** INFORMATION SUPPLIED **
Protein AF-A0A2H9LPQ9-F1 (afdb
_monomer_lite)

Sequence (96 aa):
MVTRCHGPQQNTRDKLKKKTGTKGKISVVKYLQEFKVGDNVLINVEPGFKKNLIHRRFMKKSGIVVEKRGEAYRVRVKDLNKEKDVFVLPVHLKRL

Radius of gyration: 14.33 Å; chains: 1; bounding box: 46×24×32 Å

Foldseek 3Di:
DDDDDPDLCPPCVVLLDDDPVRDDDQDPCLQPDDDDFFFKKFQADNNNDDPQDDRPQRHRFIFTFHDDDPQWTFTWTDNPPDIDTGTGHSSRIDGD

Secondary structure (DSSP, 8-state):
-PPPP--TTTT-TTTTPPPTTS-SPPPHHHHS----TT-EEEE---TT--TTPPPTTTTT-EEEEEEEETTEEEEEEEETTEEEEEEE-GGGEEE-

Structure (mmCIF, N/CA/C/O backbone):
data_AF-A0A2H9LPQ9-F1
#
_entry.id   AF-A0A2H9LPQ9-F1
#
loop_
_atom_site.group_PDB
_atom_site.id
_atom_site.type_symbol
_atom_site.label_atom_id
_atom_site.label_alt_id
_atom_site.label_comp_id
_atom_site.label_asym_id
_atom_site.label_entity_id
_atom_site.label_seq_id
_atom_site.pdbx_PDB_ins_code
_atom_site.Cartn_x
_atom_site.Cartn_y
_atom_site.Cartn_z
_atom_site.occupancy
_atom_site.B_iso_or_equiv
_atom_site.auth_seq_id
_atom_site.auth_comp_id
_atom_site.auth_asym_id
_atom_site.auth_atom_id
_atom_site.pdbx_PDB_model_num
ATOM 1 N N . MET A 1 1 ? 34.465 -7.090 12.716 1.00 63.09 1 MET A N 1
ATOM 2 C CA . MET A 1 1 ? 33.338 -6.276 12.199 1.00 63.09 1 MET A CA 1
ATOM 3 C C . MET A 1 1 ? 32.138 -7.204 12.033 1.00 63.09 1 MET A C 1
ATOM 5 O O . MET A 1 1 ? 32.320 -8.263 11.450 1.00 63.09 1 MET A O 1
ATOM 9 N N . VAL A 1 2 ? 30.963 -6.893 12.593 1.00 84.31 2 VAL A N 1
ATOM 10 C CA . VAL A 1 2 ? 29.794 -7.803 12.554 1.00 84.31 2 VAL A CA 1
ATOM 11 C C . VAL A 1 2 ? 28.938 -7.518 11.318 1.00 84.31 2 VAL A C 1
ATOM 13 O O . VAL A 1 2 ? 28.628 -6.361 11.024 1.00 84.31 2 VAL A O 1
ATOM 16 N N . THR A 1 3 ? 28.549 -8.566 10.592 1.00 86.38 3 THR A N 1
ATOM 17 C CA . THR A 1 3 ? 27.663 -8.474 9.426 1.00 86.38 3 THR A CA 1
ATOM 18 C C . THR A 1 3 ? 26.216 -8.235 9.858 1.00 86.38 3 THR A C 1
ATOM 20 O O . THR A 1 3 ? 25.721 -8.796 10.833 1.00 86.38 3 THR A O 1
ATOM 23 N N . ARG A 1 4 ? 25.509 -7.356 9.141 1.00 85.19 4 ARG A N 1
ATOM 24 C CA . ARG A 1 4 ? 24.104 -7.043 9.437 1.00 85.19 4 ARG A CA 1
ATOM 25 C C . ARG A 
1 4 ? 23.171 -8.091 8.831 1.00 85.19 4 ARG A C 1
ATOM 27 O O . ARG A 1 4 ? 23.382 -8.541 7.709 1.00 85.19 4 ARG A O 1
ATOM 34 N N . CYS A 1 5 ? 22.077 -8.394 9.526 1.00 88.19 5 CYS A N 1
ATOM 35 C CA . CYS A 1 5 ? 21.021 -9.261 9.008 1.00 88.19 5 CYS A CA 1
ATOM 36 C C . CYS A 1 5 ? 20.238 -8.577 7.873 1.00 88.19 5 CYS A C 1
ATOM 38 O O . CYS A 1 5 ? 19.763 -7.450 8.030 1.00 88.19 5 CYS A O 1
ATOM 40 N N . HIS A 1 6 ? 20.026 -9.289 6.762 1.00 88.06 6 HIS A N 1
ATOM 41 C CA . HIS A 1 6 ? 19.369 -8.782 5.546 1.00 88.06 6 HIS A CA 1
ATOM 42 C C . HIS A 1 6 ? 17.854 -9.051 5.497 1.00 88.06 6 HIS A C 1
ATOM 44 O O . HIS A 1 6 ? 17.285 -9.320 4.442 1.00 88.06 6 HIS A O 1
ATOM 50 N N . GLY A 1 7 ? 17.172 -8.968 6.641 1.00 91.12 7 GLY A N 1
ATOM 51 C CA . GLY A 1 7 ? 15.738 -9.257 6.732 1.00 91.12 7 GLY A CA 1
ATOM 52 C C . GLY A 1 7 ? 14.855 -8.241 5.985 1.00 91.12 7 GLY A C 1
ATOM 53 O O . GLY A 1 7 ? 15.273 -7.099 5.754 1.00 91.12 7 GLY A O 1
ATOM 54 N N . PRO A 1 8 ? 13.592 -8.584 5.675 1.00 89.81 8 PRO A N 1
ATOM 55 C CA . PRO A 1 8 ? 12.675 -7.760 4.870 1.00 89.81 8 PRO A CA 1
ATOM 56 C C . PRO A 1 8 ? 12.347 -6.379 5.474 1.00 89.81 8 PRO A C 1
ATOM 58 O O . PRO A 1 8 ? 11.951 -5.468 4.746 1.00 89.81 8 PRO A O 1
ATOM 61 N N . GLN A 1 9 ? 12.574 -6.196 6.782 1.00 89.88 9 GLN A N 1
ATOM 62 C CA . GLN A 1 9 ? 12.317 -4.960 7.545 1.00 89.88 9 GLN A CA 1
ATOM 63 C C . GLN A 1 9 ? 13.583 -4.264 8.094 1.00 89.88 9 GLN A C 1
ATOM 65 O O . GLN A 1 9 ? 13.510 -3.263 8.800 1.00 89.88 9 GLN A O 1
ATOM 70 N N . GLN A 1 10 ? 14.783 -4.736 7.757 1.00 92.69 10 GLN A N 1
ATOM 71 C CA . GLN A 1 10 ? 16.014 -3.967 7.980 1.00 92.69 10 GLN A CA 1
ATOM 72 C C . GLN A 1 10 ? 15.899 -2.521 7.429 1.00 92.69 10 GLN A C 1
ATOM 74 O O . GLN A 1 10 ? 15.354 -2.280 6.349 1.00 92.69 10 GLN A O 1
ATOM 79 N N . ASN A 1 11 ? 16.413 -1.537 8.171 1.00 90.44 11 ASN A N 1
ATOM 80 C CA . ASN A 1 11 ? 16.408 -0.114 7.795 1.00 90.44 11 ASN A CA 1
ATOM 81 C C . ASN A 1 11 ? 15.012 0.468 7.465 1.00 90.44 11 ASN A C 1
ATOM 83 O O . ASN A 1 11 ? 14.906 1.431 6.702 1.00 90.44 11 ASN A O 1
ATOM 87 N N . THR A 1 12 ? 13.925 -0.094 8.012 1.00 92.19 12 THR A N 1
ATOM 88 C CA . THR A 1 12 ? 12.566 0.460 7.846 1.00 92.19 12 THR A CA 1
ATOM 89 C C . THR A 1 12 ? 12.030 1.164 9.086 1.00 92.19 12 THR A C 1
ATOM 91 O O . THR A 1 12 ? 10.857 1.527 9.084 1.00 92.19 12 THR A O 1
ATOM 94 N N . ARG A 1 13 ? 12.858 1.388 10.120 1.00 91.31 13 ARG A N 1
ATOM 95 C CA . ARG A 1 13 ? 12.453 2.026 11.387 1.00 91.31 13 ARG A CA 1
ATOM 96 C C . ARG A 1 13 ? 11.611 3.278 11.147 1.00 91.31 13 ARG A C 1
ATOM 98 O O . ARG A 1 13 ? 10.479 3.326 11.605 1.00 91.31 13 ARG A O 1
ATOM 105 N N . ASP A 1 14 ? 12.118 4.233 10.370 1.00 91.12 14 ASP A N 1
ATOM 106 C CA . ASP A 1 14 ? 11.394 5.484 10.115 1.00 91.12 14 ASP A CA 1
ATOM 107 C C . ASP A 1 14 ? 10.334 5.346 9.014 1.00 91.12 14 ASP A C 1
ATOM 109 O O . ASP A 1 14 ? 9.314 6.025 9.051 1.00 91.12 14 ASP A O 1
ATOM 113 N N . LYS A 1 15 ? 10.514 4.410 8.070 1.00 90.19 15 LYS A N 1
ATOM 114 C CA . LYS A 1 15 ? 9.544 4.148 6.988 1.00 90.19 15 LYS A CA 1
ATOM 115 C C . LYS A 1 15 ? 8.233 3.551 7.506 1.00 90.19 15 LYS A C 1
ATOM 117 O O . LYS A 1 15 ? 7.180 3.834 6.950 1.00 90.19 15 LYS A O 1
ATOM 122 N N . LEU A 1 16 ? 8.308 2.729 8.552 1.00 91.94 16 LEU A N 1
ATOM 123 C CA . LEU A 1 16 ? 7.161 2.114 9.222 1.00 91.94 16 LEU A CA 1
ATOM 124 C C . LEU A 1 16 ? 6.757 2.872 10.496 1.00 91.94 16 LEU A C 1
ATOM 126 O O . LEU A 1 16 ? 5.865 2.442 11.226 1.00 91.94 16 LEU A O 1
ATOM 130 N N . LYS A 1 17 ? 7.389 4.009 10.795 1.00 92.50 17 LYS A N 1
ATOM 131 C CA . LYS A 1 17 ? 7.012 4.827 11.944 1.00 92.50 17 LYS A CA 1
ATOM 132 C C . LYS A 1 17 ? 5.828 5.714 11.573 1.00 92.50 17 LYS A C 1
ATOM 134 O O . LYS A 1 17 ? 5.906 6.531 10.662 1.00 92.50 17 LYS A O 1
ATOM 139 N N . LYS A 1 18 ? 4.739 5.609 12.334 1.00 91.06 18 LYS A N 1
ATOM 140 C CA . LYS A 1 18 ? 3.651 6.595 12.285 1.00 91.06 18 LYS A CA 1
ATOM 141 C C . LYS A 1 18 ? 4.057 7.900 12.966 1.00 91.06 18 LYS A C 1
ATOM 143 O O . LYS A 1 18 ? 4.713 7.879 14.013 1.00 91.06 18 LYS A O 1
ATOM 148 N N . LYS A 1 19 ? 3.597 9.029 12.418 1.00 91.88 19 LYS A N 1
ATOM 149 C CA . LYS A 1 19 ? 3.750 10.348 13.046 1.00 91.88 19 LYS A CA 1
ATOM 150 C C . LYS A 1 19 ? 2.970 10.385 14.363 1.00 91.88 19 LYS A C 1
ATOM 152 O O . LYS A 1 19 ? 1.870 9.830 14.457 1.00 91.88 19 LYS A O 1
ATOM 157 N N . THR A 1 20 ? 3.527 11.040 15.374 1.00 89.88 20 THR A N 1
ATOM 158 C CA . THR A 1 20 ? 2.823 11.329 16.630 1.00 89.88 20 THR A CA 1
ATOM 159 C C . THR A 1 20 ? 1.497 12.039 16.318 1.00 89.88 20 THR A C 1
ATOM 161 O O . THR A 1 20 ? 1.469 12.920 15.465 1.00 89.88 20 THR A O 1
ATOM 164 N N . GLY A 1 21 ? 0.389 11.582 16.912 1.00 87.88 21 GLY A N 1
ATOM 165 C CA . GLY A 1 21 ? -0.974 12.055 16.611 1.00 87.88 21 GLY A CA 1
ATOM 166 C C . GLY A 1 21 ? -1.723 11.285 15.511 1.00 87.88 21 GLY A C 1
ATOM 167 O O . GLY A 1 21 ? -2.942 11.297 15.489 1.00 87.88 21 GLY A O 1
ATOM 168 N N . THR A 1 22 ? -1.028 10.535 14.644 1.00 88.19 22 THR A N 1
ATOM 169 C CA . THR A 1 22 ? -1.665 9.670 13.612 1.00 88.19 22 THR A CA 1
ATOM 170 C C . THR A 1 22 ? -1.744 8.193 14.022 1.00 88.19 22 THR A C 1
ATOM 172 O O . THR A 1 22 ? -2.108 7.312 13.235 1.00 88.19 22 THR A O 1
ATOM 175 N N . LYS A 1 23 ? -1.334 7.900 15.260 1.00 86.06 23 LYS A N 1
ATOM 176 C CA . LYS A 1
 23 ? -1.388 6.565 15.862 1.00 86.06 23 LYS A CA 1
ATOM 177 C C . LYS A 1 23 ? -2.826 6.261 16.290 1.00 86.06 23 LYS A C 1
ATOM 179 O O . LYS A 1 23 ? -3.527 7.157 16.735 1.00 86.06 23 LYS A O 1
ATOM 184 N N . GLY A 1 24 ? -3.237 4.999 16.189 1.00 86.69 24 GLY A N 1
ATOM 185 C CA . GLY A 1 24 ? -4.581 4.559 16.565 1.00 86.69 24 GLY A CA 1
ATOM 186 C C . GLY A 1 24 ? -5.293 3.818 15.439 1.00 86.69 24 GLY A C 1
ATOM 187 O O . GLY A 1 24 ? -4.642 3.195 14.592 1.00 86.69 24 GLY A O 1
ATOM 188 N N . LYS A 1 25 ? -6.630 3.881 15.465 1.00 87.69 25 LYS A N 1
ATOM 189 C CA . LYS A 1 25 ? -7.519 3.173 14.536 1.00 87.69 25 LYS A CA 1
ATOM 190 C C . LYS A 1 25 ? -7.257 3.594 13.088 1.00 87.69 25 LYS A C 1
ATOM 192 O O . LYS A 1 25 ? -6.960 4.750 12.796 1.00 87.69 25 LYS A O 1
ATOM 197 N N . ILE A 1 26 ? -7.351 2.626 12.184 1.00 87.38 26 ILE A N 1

** AIM OF THE TASK **
Transcribe the lines above between the line holding "ATOM 83 O O" and the line holding "ATOM 130 N N", inclusive, exactly as they stand and with nothing added.

** EXERCISE OUTPUT **
ATOM 83 O O . ASN A 1 11 ? 14.906 1.431 6.702 1.00 90.44 11 ASN A O 1
ATOM 87 N N . THR A 1 12 ? 13.925 -0.094 8.012 1.00 92.19 12 THR A N 1
ATOM 88 C CA . THR A 1 12 ? 12.566 0.460 7.846 1.00 92.19 12 THR A CA 1
ATOM 89 C C . THR A 1 12 ? 12.030 1.164 9.086 1.00 92.19 12 THR A C 1
ATOM 91 O O . THR A 1 12 ? 10.857 1.527 9.084 1.00 92.19 12 THR A O 1
ATOM 94 N N . ARG A 1 13 ? 12.858 1.388 10.120 1.00 91.31 13 ARG A N 1
ATOM 95 C CA . ARG A 1 13 ? 12.453 2.026 11.387 1.00 91.31 13 ARG A CA 1
ATOM 96 C C . ARG A 1 13 ? 11.611 3.278 11.147 1.00 91.31 13 ARG A C 1
ATOM 98 O O . ARG A 1 13 ? 10.479 3.326 11.605 1.00 91.31 13 ARG A O 1
ATOM 105 N N . ASP A 1 14 ? 12.118 4.233 10.370 1.00 91.12 14 ASP A N 1
ATOM 106 C CA . ASP A 1 14 ? 11.394 5.484 10.115 1.00 91.12 14 ASP A CA 1
ATOM 107 C C . ASP A 1 14 ? 10.334 5.346 9.014 1.00 91.12 14 ASP A C 1
ATOM 109 O O . ASP A 1 14 ? 9.314 6.025 9.051 1.00 91.12 14 ASP A O 1
ATOM 113 N N . LYS A 1 15 ? 10.514 4.410 8.070 1.00 90.19 15 LYS A N 1
ATOM 114 C CA . LYS A 1 15 ? 9.544 4.148 6.988 1.00 90.19 15 LYS A CA 1
ATOM 115 C C . LYS A 1 15 ? 8.233 3.551 7.506 1.00 90.19 15 LYS A C 1
ATOM 117 O O . LYS A 1 15 ? 7.180 3.834 6.950 1.00 90.19 15 LYS A O 1
ATOM 122 N N . LEU A 1 16 ? 8.308 2.729 8.552 1.00 91.94 16 LEU A N 1
ATOM 123 C CA . LEU A 1 16 ? 7.161 2.114 9.222 1.00 91.94 16 LEU A CA 1
ATOM 124 C C . LEU A 1 16 ? 6.757 2.872 10.496 1.00 91.94 16 LEU A C 1
ATOM 126 O O . LEU A 1 16 ? 5.865 2.442 11.226 1.00 91.94 16 LEU A O 1
ATOM 130 N N . LYS A 1 17 ? 7.389 4.009 10.795 1.00 92.50 17 LYS A N 1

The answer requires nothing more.